» TASK:
Narrow the data below down to the lines containing "Protein".

» DATASET EXTRACT:
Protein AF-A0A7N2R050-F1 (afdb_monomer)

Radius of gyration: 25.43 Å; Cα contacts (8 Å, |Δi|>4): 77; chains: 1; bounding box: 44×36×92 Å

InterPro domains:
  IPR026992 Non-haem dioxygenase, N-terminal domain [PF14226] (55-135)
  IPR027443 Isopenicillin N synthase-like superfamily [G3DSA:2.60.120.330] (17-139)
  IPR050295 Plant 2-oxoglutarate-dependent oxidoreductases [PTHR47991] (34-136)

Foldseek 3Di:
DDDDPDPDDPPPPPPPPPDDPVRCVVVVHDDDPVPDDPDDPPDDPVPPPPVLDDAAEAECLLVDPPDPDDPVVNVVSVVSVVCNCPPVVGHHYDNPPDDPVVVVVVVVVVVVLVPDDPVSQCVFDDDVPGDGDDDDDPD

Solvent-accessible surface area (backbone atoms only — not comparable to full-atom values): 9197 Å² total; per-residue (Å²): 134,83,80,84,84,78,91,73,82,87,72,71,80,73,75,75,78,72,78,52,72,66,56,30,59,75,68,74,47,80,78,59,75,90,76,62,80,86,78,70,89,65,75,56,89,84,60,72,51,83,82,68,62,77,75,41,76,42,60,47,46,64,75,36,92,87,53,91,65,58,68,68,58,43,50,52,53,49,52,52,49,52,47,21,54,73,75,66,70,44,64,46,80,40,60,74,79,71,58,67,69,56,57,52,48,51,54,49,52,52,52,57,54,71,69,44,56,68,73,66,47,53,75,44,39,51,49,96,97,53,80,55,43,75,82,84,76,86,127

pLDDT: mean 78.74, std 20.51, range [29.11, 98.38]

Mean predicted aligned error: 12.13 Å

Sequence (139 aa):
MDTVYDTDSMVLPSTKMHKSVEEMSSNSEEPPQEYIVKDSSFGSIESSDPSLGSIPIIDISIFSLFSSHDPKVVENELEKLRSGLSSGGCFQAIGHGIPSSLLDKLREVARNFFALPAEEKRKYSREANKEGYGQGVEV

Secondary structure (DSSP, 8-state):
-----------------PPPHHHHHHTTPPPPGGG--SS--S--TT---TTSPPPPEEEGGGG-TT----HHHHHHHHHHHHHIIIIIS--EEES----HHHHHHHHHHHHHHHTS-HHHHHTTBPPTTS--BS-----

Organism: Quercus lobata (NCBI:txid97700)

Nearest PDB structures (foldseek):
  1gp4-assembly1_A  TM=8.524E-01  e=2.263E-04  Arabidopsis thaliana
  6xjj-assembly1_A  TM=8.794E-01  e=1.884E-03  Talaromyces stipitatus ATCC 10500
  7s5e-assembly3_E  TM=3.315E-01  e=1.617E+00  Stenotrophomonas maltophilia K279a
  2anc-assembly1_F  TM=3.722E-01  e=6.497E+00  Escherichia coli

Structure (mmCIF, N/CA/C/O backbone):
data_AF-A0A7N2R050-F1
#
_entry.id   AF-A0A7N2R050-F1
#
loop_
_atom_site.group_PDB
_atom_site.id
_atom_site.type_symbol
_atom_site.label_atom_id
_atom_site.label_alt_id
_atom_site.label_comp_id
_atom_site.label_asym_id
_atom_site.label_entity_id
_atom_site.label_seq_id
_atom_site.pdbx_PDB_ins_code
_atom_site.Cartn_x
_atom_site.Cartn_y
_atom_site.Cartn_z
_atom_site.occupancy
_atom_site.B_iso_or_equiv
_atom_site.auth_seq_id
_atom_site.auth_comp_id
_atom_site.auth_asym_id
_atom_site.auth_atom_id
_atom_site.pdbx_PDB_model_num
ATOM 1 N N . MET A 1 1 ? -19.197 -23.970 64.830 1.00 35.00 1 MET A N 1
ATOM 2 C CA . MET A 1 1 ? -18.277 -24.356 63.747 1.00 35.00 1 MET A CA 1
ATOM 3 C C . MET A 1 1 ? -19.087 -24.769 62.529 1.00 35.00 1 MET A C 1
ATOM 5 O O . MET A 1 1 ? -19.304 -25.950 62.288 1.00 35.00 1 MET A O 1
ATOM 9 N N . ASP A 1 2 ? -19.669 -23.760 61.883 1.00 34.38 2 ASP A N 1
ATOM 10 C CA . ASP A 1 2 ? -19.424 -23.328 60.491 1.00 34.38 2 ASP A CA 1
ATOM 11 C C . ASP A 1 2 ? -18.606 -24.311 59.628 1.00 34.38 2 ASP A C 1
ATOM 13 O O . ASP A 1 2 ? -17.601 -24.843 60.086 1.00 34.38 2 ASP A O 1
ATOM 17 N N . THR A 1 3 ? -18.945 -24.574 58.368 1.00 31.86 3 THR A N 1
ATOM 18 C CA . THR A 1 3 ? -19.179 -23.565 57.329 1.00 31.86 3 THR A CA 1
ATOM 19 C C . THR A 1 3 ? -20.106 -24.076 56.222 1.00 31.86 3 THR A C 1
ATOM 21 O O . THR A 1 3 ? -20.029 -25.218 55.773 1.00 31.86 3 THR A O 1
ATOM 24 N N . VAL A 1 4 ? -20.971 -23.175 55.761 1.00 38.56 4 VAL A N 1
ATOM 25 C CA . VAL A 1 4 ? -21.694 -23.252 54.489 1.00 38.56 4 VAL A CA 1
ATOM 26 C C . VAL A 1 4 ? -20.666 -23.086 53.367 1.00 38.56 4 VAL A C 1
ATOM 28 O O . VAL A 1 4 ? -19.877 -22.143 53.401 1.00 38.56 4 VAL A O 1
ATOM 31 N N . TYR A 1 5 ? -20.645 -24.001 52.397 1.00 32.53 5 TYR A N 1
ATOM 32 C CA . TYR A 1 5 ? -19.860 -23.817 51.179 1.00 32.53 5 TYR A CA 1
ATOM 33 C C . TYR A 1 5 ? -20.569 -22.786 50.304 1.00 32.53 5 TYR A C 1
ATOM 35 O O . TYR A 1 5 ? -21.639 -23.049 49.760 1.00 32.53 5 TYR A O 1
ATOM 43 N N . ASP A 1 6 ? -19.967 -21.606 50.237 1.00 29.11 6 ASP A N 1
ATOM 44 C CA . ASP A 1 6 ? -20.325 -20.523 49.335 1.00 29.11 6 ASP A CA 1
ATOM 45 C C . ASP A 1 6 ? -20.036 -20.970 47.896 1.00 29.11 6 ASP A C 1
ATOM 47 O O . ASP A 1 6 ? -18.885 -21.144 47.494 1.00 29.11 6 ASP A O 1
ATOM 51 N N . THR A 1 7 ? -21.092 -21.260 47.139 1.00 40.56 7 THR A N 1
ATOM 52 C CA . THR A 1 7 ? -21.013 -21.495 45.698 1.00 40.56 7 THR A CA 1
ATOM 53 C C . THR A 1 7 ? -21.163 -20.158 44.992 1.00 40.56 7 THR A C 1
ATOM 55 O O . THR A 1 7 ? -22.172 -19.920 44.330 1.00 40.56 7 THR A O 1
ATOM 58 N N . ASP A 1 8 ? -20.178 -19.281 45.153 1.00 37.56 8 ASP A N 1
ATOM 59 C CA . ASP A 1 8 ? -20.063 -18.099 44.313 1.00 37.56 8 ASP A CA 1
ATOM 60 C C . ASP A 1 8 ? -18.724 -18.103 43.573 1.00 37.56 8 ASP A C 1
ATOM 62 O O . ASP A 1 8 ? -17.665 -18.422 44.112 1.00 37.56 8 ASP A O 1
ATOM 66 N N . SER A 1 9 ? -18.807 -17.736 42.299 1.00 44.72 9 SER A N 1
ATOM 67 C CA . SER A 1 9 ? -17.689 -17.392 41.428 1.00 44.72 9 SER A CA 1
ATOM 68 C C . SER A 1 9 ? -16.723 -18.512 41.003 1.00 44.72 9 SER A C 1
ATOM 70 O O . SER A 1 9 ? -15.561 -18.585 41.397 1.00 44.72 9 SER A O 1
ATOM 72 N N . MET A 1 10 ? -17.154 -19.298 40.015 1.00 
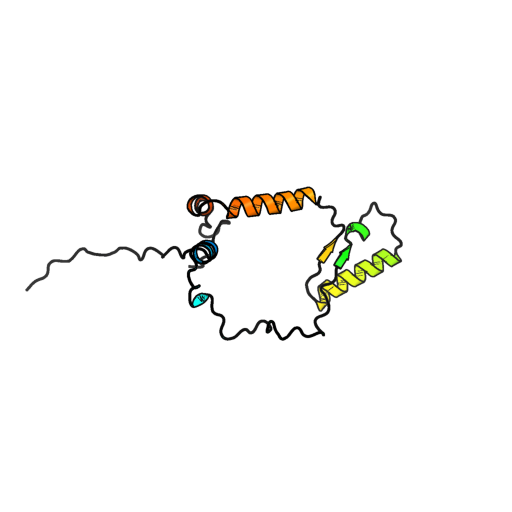34.38 10 MET A N 1
ATOM 73 C CA . MET A 1 10 ? -16.265 -19.660 38.900 1.00 34.38 10 MET A CA 1
ATOM 74 C C . MET A 1 10 ? -16.769 -18.991 37.620 1.00 34.38 10 MET A C 1
ATOM 76 O O . MET A 1 10 ? -17.072 -19.641 36.621 1.00 34.38 10 MET A O 1
ATOM 80 N N . VAL A 1 11 ? -16.880 -17.662 37.654 1.00 37.97 11 VAL A N 1
ATOM 81 C CA . VAL A 1 11 ? -16.902 -16.882 36.418 1.00 37.97 11 VAL A CA 1
ATOM 82 C C . VAL A 1 11 ? -15.455 -16.843 35.943 1.00 37.97 11 VAL A C 1
ATOM 84 O O . VAL A 1 11 ? -14.637 -16.097 36.480 1.00 37.97 11 VAL A O 1
ATOM 87 N N . LEU A 1 12 ? -15.123 -17.704 34.975 1.00 32.25 12 LEU A N 1
ATOM 88 C CA . LEU A 1 12 ? -13.888 -17.580 34.199 1.00 32.25 12 LEU A CA 1
ATOM 89 C C . LEU A 1 12 ? -13.739 -16.105 33.805 1.00 32.25 12 LEU A C 1
ATOM 91 O O . LEU A 1 12 ? -14.734 -15.527 33.355 1.00 32.25 12 LEU A O 1
ATOM 95 N N . PRO A 1 13 ? -12.566 -15.474 33.995 1.00 32.62 13 PRO A N 1
ATOM 96 C CA . PRO A 1 13 ? -12.403 -14.071 33.667 1.00 32.62 13 PRO A CA 1
ATOM 97 C C . PRO A 1 13 ? -12.764 -13.908 32.197 1.00 32.62 13 PRO A C 1
ATOM 99 O O . PRO A 1 13 ? -12.062 -14.400 31.316 1.00 32.62 13 PRO A O 1
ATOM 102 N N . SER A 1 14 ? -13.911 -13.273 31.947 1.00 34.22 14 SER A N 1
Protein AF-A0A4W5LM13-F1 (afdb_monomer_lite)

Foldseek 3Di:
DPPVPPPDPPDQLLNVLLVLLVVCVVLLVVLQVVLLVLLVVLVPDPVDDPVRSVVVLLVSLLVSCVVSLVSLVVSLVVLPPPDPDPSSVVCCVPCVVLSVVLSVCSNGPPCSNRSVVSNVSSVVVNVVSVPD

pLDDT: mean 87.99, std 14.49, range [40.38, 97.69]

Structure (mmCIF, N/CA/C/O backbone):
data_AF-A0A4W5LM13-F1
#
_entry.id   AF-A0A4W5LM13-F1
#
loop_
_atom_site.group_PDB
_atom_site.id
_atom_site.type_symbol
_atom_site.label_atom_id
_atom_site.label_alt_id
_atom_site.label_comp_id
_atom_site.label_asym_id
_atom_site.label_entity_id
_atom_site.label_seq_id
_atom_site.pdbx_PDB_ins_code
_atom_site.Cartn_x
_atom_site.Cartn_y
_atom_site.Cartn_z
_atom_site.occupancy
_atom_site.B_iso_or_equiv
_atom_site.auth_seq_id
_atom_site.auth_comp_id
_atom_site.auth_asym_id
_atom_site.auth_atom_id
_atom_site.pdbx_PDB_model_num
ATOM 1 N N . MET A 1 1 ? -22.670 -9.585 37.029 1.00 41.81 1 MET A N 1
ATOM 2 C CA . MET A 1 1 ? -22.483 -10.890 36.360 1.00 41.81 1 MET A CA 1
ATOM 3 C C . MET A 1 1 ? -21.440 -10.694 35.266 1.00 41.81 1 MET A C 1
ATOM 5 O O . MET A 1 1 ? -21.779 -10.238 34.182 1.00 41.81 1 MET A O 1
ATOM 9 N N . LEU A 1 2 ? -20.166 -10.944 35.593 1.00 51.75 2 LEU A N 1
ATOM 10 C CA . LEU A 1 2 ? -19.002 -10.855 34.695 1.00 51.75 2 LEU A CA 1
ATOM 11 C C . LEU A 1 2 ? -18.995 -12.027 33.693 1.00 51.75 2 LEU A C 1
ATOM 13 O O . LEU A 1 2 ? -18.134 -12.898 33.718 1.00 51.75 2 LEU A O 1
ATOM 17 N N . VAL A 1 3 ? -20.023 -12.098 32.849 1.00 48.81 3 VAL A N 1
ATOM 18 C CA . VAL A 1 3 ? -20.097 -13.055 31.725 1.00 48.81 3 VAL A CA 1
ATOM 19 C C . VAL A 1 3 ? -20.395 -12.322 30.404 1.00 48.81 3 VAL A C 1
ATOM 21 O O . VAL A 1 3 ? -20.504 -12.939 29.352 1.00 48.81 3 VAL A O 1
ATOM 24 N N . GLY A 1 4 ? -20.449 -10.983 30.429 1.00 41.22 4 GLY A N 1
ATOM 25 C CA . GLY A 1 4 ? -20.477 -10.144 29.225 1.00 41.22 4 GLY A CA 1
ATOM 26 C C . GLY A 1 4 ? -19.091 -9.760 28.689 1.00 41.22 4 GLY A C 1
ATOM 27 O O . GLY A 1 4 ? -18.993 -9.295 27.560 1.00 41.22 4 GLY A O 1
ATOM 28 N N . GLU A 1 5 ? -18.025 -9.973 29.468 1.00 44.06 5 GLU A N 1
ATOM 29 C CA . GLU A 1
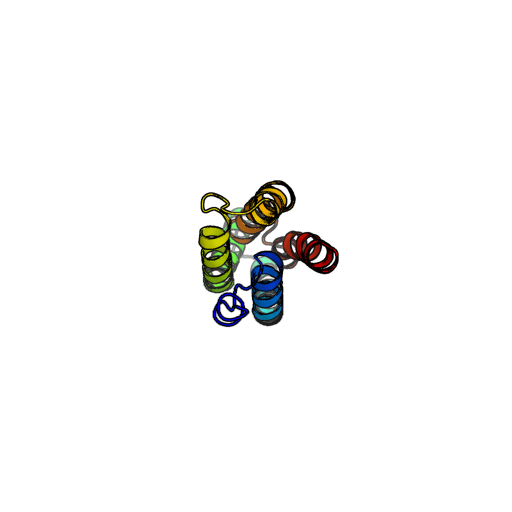 5 ? -16.676 -9.448 29.178 1.00 44.06 5 GLU A CA 1
ATOM 30 C C . GLU A 1 5 ? -15.720 -10.472 28.543 1.00 44.06 5 GLU A C 1
ATOM 32
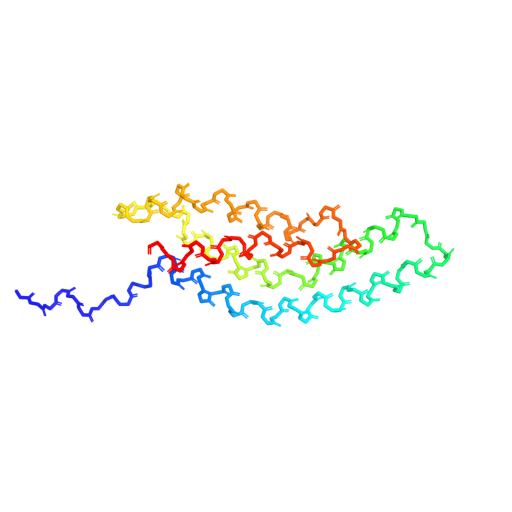 O O . GLU A 1 5 ? -14.553 -10.172 28.326 1.00 44.06 5 GLU A O 1
ATOM 37 N N . LEU A 1 6 ? -16.188 -11.683 28.207 1.00 47.22 6 LEU A N 1
ATOM 38 C CA . LEU A 1 6 ? -15.302 -12.776 27.767 1.00 47.22 6 LEU A CA 1
ATOM 39 C C . LEU A 1 6 ? -15.520 -13.303 26.338 1.00 47.22 6 LEU A C 1
ATOM 41 O O . LEU A 1 6 ? -14.989 -14.361 26.002 1.00 47.22 6 LEU A O 1
ATOM 45 N N . ARG A 1 7 ? -16.258 -12.599 25.463 1.00 40.38 7 ARG A N 1
ATOM 46 C CA . ARG A 1 7 ? -16.449 -13.037 24.056 1.00 40.38 7 ARG A CA 1
ATOM 47 C C . ARG A 1 7 ? -16.478 -11.938 22.984 1.00 40.38 7 ARG A C 1
ATOM 49 O O . ARG A 1 7 ? -17.218 -12.038 22.014 1.00 40.38 7 ARG A O 1
ATOM 56 N N . ARG A 1 8 ? -15.605 -10.943 23.103 1.00 47.09 8 ARG A N 1
ATOM 57 C CA . ARG A 1 8 ? -14.999 -10.226 21.965 1.00 47.09 8 ARG A CA 1
ATOM 58 C C . ARG A 1 8 ? -13.583 -9.893 22.446 1.00 47.09 8 ARG A C 1
ATOM 60 O O . ARG A 1 8 ? -13.437 -9.073 23.326 1.00 47.09 8 ARG A O 1
ATOM 67 N N . VAL A 1 9 ? -12.501 -10.575 22.086 1.00 47.34 9 VAL A N 1
ATOM 68 C CA . VAL A 1 9 ? -11.823 -10.521 20.776 1.00 47.34 9 VAL A CA 1
ATOM 69 C C . VAL A 1 9 ? -12.269 -9.348 19.884 1.00 47.34 9 VAL A C 1
ATOM 71 O O . VAL A 1 9 ? -12.464 -9.501 18.687 1.00 47.34 9 VAL A O 1
ATOM 74 N N . THR A 1 10 ? -12.496 -8.169 20.458 1.00 50.50 10 THR A N 1
ATOM 75 C CA . THR A 1 10 ? -12.498 -6.903 19.725 1.00 50.50 10 THR A CA 1
ATOM 76 C C . THR A 1 10 ? -11.041 -6.499 19.626 1.00 50.50 10 THR A C 1
ATOM 78 O O . THR A 1 10 ? -10.508 -5.941 20.578 1.00 50.50 10 THR A O 1
ATOM 81 N N . LEU A 1 11 ? -10.383 -6.834 18.514 1.00 58.41 11 LEU A N 1
ATOM 82 C CA . LEU A 1 11 ? -9.185 -6.090 18.136 1.00 58.41 11 LEU A CA 1
ATOM 83 C C . LEU A 1 11 ? -9.589 -4.616 18.068 1.00 58.41 11 LEU A C 1
ATOM 85 O O . LEU A 1 11 ? -10.526 -4.276 17.338 1.00 58.41 11 LEU A O 1
ATOM 89 N N . LEU A 1 12 ? -8.912 -3.761 18.831 1.00 82.44 12 LEU A N 1
ATOM 90 C CA . LEU A 1 12 ? -9.044 -2.319 18.648 1.00 82.44 12 LEU A CA 1
ATOM 91 C C . LEU A 1 12 ? -8.559 -1.981 17.232 1.00 82.44 12 LEU A C 1
ATOM 93 O O . LEU A 1 12 ? -7.669 -2.648 16.695 1.00 82.44 12 LEU A O 1
ATOM 97 N N . TRP A 1 13 ? -9.161 -0.980 16.587 1.00 90.56 13 TRP A N 1
ATOM 98 C CA . TRP A 1 13 ? -8.794 -0.611 15.214 1.00 90.56 13 TRP A CA 1
ATOM 99 C C . TRP A 1 13 ? -7.293 -0.311 15.084 1.00 90.56 13 TRP A C 1
ATOM 101 O O . TRP A 1 13 ? -6.689 -0.670 14.073 1.00 90.56 13 TRP A O 1
ATOM 111 N N . ASP A 1 14 ? -6.667 0.225 16.131 1.00 88.62 
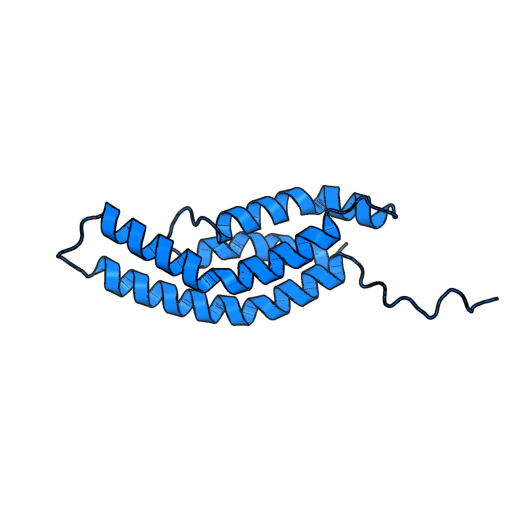14 ASP A N 1
ATOM 112 C CA . ASP A 1 14 ? -5.223 0.451 16.219 1.00 88.62 14 ASP A CA 1
ATOM 113 C C . ASP A 1 14 ? -4.418 -0.848 16.146 1.00 88.62 14 ASP A C 1
ATOM 115 O O . ASP A 1 14 ? -3.487 -0.959 15.348 1.00 88.62 14 ASP A O 1
ATOM 119 N N . GLU A 1 15 ? -4.806 -1.860 16.926 1.00 88.50 15 GLU A N 1
ATOM 120 C CA . GLU A 1 15 ? -4.152 -3.171 16.950 1.00 88.50 15 GLU A CA 1
ATOM 121 C C . GLU A 1 15 ? -4.297 -3.888 15.604 1.00 88.50 15 GLU A C 1
ATOM 123 O O . GLU A 1 15 ? -3.341 -4.490 15.105 1.00 88.50 15 GLU A O 1
ATOM 128 N N . LEU A 1 16 ? -5.480 -3.790 14.987 1.00 91.31 16 LEU A N 1
ATOM 129 C CA . LEU A 1 16 ? -5.750 -4.341 13.662 1.00 91.31 16 LEU A CA 1
ATOM 130 C C . LEU A 1 16 ? -4.821 -3.719 12.615 1.00 91.31 16 LEU A C 1
ATOM 132 O O . LEU A 1 16 ? -4.156 -4.437 11.862 1.00 91.31 16 LEU A O 1
ATOM 136 N N . TRP A 1 17 ? -4.744 -2.388 12.581 1.00 93.62 17 TRP A N 1
ATOM 137 C CA . TRP A 1 17 ? -3.861 -1.678 11.663 1.00 93.62 17 TRP A CA 1
ATOM 138 C C . TRP A 1 17 ? -2.391 -1.969 11.941 1.00 93.62 17 TRP A C 1
ATOM 140 O O . TRP A 1 17 ? -1.642 -2.230 10.999 1.00 93.62 17 TRP A O 1
ATOM 150 N N . LEU A 1 18 ? -1.970 -1.986 13.205 1.00 91.25 18 LEU A N 1
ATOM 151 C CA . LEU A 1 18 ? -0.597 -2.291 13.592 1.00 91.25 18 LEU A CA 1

» ANSWER SECTION:
Protein AF-A0A7N2R050-F1 (afdb_monomer)
Protein AF-A0A4W5LM13-F1 (afdb_monomer_lite)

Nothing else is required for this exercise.